Vasco Paiva
O DESPERTAR DAS MONTANHAS

O DESPERTAR DAS MONTANHAS
No final da década de 1960, a “pacatez” do meio rural e das montanhas foi interrompida, porque os povos ficaram fartos dos abusos das autoridades e de serem oprimidos. Decidiram tomar o destino nas suas mãos e afirmar bem alto que “nada se faz sem a vontade do povo!”
– Tudo o que se pretenda realizar aqui, tudo o que se pretenda modificar, terá de obter a nossa participação. Se o interesse directo das populações não entrar em jogo, tudo falhará. Sempre foi assim.[1]
O mais provável é que o autor desta frase, no momento da entrevista, a tenha dito de uma forma espontânea, como um grito de revolta, sem antever o seu significado mais profundo.
Mas ela reflecte a realidade de todas as lutas dos povos em todos os tempos. E esteve também presente, como ideia-mestra, nas acções dos activistas que animaram as lutas aqui referidas. Foi uma atitude natural, própria de quem conhecia bem o meio e as gentes.
No final dos anos 60 do século passado e início da década de 70 renasceram, na região do Vouga, as lutas dos agricultores em particular dos povos das montanhas pela recuperação dos baldios e contra a prepotência dos Serviços Florestais e muitas outras. Tiveram início na região de Talhadas (Sever do Vouga) e rapidamente se espalharam a freguesias e concelhos vizinhos, Vouzela e outros. Umas lutas animaram outras. Não teriam sido possíveis, com a adesão que tiveram, se os agricultores e os povos não acreditassem na sua justeza e não as assumissem como suas. Também não teriam sido possíveis se não confiassem nos técnicos e activistas que os apoiavam. O mérito é, em primeiro lugar, de todos os agricultores e povos que nelas participaram e dos quadros, técnicos ou outros, que intervieram com o seu saber.

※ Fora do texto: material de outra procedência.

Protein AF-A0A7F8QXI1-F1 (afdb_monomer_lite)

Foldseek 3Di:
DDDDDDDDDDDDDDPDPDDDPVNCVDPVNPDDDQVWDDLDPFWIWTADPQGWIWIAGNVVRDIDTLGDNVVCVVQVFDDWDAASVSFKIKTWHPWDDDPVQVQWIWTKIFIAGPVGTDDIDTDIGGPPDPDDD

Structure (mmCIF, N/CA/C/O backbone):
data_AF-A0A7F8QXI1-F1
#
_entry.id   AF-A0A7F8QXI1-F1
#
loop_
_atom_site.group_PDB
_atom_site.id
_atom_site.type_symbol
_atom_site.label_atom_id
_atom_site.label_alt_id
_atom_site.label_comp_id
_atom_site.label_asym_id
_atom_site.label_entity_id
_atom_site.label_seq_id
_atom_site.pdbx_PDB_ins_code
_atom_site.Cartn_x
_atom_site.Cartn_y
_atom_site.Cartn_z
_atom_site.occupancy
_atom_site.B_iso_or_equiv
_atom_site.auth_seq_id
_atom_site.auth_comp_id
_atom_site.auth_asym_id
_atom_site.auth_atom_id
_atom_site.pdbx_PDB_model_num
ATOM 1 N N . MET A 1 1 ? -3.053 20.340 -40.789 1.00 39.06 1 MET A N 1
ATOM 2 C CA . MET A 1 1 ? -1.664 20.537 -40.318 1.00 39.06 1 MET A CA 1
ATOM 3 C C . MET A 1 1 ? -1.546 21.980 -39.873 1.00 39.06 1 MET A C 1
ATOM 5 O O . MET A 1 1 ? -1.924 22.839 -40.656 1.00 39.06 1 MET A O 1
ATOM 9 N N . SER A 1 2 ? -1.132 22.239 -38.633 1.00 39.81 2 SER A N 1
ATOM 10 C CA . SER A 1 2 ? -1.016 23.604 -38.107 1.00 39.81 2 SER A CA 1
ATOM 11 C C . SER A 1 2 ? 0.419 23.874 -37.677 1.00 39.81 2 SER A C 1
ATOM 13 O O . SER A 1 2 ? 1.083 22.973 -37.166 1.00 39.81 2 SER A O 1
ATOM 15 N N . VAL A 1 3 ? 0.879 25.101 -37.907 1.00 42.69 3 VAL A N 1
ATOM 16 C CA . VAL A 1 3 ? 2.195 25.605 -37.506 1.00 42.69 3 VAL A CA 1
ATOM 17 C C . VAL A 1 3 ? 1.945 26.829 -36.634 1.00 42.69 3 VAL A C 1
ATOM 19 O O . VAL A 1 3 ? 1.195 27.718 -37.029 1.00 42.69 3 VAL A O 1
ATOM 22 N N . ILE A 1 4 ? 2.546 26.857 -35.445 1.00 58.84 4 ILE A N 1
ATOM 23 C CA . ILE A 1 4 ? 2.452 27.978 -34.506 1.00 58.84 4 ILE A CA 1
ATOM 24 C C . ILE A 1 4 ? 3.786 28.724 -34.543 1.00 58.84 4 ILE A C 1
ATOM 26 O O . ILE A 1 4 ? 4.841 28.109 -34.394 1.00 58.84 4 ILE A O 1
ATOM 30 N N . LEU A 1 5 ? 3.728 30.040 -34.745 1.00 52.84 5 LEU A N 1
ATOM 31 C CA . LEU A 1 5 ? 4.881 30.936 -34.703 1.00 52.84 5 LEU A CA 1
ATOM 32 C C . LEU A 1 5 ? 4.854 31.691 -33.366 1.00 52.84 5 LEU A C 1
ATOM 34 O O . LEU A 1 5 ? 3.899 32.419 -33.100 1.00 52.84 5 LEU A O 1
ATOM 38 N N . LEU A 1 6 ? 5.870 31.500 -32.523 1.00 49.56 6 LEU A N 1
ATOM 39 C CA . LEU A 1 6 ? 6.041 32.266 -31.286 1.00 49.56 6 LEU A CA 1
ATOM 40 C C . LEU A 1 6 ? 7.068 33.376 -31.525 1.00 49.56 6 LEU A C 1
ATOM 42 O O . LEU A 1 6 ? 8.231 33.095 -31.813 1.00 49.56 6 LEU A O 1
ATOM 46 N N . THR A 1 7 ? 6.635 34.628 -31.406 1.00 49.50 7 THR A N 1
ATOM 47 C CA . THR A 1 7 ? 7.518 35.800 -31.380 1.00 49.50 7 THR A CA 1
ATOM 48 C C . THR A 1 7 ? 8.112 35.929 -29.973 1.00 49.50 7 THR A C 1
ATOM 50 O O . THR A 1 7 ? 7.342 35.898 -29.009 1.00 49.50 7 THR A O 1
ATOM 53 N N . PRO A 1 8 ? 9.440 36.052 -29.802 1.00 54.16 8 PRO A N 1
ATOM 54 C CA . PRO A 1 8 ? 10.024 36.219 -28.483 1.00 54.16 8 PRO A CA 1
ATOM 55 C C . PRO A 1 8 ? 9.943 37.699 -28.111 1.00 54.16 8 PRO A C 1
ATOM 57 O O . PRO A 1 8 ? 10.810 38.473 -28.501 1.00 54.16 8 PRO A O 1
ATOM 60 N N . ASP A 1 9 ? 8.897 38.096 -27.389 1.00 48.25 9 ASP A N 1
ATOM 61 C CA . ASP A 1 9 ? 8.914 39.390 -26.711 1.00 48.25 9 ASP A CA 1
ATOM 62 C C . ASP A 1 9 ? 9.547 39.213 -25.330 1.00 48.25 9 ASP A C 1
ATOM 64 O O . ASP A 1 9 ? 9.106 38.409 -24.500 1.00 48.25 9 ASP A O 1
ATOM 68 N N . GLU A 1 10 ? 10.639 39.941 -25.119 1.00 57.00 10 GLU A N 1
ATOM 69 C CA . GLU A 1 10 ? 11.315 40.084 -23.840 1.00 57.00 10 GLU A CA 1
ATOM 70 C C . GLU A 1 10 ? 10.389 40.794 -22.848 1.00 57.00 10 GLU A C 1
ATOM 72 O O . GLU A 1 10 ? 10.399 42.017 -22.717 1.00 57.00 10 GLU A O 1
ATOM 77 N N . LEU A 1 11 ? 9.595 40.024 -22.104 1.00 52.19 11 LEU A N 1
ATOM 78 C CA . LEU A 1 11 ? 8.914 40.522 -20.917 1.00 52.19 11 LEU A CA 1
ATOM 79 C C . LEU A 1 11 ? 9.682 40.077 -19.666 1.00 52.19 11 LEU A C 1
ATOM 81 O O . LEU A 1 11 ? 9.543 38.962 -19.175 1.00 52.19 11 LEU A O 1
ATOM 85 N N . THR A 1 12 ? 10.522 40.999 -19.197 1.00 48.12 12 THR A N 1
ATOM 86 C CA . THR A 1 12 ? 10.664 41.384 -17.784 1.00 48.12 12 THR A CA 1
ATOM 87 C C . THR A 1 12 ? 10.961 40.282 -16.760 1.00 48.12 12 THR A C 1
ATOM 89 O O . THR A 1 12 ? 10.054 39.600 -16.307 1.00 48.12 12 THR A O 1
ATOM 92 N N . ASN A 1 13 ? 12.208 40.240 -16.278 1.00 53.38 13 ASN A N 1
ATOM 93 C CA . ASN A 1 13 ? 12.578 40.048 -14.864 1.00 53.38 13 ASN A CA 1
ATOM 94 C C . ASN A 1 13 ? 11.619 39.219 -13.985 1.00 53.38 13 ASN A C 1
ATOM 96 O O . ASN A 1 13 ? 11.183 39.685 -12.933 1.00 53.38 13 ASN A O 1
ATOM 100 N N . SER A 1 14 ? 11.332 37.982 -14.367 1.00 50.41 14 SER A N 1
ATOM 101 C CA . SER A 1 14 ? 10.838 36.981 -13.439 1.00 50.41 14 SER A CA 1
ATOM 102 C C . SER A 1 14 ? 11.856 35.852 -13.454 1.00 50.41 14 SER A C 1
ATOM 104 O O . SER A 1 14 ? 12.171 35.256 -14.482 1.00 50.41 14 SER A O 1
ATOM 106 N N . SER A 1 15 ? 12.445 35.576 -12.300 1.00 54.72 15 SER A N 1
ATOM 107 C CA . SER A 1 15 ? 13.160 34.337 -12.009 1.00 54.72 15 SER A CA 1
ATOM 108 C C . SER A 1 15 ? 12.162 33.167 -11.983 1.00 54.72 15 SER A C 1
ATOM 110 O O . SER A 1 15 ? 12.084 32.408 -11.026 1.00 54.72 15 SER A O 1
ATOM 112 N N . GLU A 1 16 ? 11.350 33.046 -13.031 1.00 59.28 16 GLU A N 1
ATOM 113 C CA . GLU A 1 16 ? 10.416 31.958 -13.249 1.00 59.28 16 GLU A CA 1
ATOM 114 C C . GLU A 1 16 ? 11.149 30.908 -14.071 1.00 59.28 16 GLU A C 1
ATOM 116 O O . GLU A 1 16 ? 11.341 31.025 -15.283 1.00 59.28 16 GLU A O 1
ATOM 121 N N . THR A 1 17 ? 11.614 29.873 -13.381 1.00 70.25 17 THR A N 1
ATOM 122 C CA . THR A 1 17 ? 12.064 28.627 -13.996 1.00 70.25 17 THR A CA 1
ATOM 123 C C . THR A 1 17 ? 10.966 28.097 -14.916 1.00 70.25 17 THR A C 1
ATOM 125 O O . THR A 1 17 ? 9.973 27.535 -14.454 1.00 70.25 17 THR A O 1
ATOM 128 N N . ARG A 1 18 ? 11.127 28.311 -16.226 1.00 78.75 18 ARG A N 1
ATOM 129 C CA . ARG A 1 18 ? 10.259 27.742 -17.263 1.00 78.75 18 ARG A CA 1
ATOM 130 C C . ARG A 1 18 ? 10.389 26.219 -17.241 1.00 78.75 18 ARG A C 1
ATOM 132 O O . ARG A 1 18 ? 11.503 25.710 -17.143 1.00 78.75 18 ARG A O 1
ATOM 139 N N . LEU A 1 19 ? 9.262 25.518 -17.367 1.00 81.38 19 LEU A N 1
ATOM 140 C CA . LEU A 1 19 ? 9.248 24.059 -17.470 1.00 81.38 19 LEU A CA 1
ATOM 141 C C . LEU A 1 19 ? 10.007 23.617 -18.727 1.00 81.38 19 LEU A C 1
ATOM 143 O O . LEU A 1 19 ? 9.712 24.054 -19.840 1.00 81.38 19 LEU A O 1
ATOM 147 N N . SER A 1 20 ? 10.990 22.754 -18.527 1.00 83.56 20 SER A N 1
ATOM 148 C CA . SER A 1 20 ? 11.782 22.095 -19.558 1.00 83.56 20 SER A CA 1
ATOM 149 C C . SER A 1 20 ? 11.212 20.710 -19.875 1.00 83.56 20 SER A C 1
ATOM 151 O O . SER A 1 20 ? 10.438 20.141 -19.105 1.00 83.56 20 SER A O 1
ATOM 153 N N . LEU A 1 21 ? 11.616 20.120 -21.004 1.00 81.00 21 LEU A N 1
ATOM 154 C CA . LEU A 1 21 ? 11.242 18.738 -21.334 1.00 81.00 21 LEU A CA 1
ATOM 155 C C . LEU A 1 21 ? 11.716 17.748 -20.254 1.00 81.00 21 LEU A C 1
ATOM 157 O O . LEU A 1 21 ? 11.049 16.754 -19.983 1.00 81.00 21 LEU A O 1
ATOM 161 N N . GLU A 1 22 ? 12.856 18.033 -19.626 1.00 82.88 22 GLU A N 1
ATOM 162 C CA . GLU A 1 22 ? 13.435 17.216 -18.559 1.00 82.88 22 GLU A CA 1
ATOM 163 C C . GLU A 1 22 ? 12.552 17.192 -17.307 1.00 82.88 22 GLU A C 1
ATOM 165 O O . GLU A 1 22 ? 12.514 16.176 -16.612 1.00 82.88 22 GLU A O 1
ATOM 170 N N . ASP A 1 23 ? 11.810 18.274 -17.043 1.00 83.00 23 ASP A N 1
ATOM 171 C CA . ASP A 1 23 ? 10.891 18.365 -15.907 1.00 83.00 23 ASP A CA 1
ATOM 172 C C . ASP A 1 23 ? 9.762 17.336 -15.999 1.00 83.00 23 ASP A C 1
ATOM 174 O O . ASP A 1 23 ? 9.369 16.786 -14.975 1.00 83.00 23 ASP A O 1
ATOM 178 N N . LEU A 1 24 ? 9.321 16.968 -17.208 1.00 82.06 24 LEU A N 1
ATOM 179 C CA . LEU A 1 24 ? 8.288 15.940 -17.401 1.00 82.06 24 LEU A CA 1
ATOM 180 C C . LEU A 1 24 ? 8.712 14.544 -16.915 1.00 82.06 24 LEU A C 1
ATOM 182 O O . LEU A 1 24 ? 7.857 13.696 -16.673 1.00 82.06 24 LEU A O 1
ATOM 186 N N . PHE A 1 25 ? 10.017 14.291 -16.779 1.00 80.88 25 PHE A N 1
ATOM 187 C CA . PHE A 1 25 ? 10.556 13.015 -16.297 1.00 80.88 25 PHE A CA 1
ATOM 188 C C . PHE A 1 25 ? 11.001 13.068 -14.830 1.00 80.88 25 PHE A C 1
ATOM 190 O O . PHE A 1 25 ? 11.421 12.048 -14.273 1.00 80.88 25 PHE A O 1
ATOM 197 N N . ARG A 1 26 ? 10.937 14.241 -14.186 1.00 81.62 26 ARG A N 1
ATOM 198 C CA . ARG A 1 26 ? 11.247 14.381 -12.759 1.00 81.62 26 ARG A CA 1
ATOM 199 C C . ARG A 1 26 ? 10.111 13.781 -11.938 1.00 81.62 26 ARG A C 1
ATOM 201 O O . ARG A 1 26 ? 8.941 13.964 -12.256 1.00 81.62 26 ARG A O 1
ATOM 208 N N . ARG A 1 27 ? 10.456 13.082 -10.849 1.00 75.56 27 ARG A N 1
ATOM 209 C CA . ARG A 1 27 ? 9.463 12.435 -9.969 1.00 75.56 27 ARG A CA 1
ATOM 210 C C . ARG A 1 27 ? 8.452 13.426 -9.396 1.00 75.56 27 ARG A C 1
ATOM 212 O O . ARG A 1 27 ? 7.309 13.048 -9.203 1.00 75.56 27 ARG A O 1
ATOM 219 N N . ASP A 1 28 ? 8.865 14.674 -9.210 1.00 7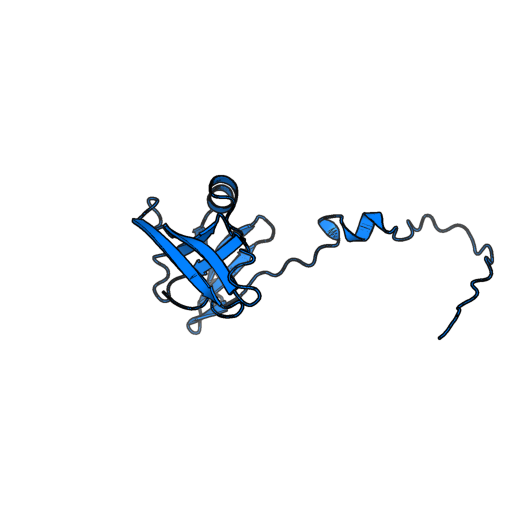7.25 28 ASP A N 1
ATOM 220 C CA . ASP A 1 28 ? 8.031 15.753 -8.673 1.00 77.25 28 ASP A CA 1
ATOM 221 C C . ASP A 1 28 ? 6.870 16.132 -9.614 1.00 77.25 28 ASP A C 1
ATOM 223 O O . ASP A 1 28 ?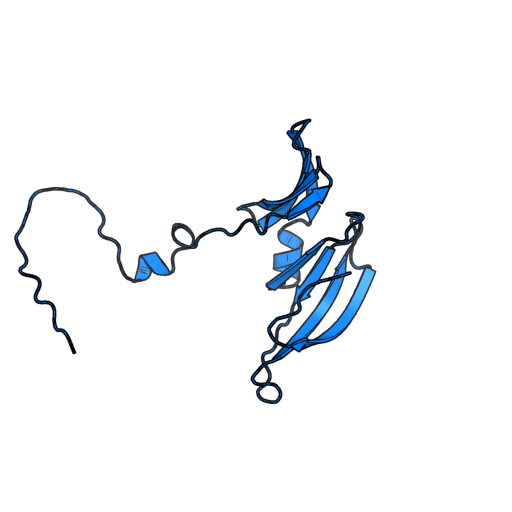 5.875 16.699 -9.172 1.00 77.25 28 ASP A O 1
ATOM 227 N N . PHE A 1 29 ? 6.979 15.800 -10.907 1.00 78.31 29 PHE A N 1
ATOM 228 C CA . PHE A 1 29 ? 5.946 16.028 -11.923 1.00 78.31 29 PHE A CA 1
ATOM 229 C C . PHE A 1 29 ? 5.172 14.756 -12.288 1.00 78.31 29 PHE A C 1
ATOM 231 O O . PHE A 1 29 ? 4.209 14.814 -13.056 1.00 78.31 29 PHE A O 1
ATOM 238 N N . VAL A 1 30 ? 5.562 13.601 -11.741 1.00 78.19 30 VAL A N 1
ATOM 239 C CA . VAL A 1 30 ? 4.801 12.363 -11.904 1.00 78.19 30 VAL A CA 1
ATOM 240 C C . VAL A 1 30 ? 3.635 12.408 -10.928 1.00 78.19 30 VAL A C 1
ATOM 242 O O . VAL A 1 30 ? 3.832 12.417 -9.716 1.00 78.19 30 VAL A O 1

Uma grande luta é feita de pequenas lutas. Por vezes pode parecer que são muito pequenas, com objectivos limitados e pouco ambiciosos, mas todas juntas ganham dimensão e transformam-se em batalhas que se travam, como se viu, com resultados palpáveis, avanços, conquistas, êxitos… Cada uma dessas lutas, à sua medida, foi heróica, exigiu coragem e determinação. Quem nelas participou correu riscos, houve quem fosse vítima da repressão. Tiveram de saber juntar forças, tiveram de saber reagir a alguns insucessos, mas das suas acções corajosas e determinadas resultaram importantes vitórias.
Nesta obra são abordadas as lutas dos povos das montanhas: pela reconquista dos seus baldios, pela recuperação do comboio do Vouga e por indemnizações após um terrível incêndio rural. Abordam-se também as lutas dos produtores de leite e/ou de gado, as dos produtores de vinho, contra a taxa do vinho e pela liberalização do vinho americano, ou os da batata, as dos avicultores e da Cooperativa Agrícola de Lafões, e alguns passos da construção do movimento cooperativo dos produtores de leite, de madeira e outros. Descreve-se não apenas a sua ocorrência, e os activistas que as animaram, mas também a forma como foi possível a sua realização, os insucessos e os sucessos, as vitórias que se alcançaram e as que ficaram à espera que acontecesse o 25 de Abril.
As acções e iniciativas relatadas em O Despertar das Montanhas dizem respeito fundamentalmente à região do Vouga e resultam do conhecimento directo, de apontamentos pessoais, de algumas conversas para clarificação de factos, de cópias em papel de segundas vias das exposições e abaixo-assinados enviados ao governo, de alguns documentos publicados, de relatórios internos do Partido Comunista Português (PCP) mais pormenorizados e ainda da consulta dos números publicados do jornal clandestino A Terra. O livro inclui ainda as exposições que foram feitas pelos povos e agricultores e vários documentos da época, alguns inéditos.
Essas lutas foram o despertar dos povos das montanhas e dos agricultores na região do Vouga que se prolongaram até à madrugada libertadora do 25 de Abril de 1974.
Vasco Paiva
Eng. Florestal
O Despertar das Montanhas
Ed. Lápis de Memórias, 2020
geral@lapisdememorias.com
[1] António Afonso de Pinho, Presidente da Junta de Freguesia de Talhadas do Vouga em entrevista ao Diário de Lisboa, publicado em Ocupação Sem Limites de Armando Pereira da Silva (1973: 58).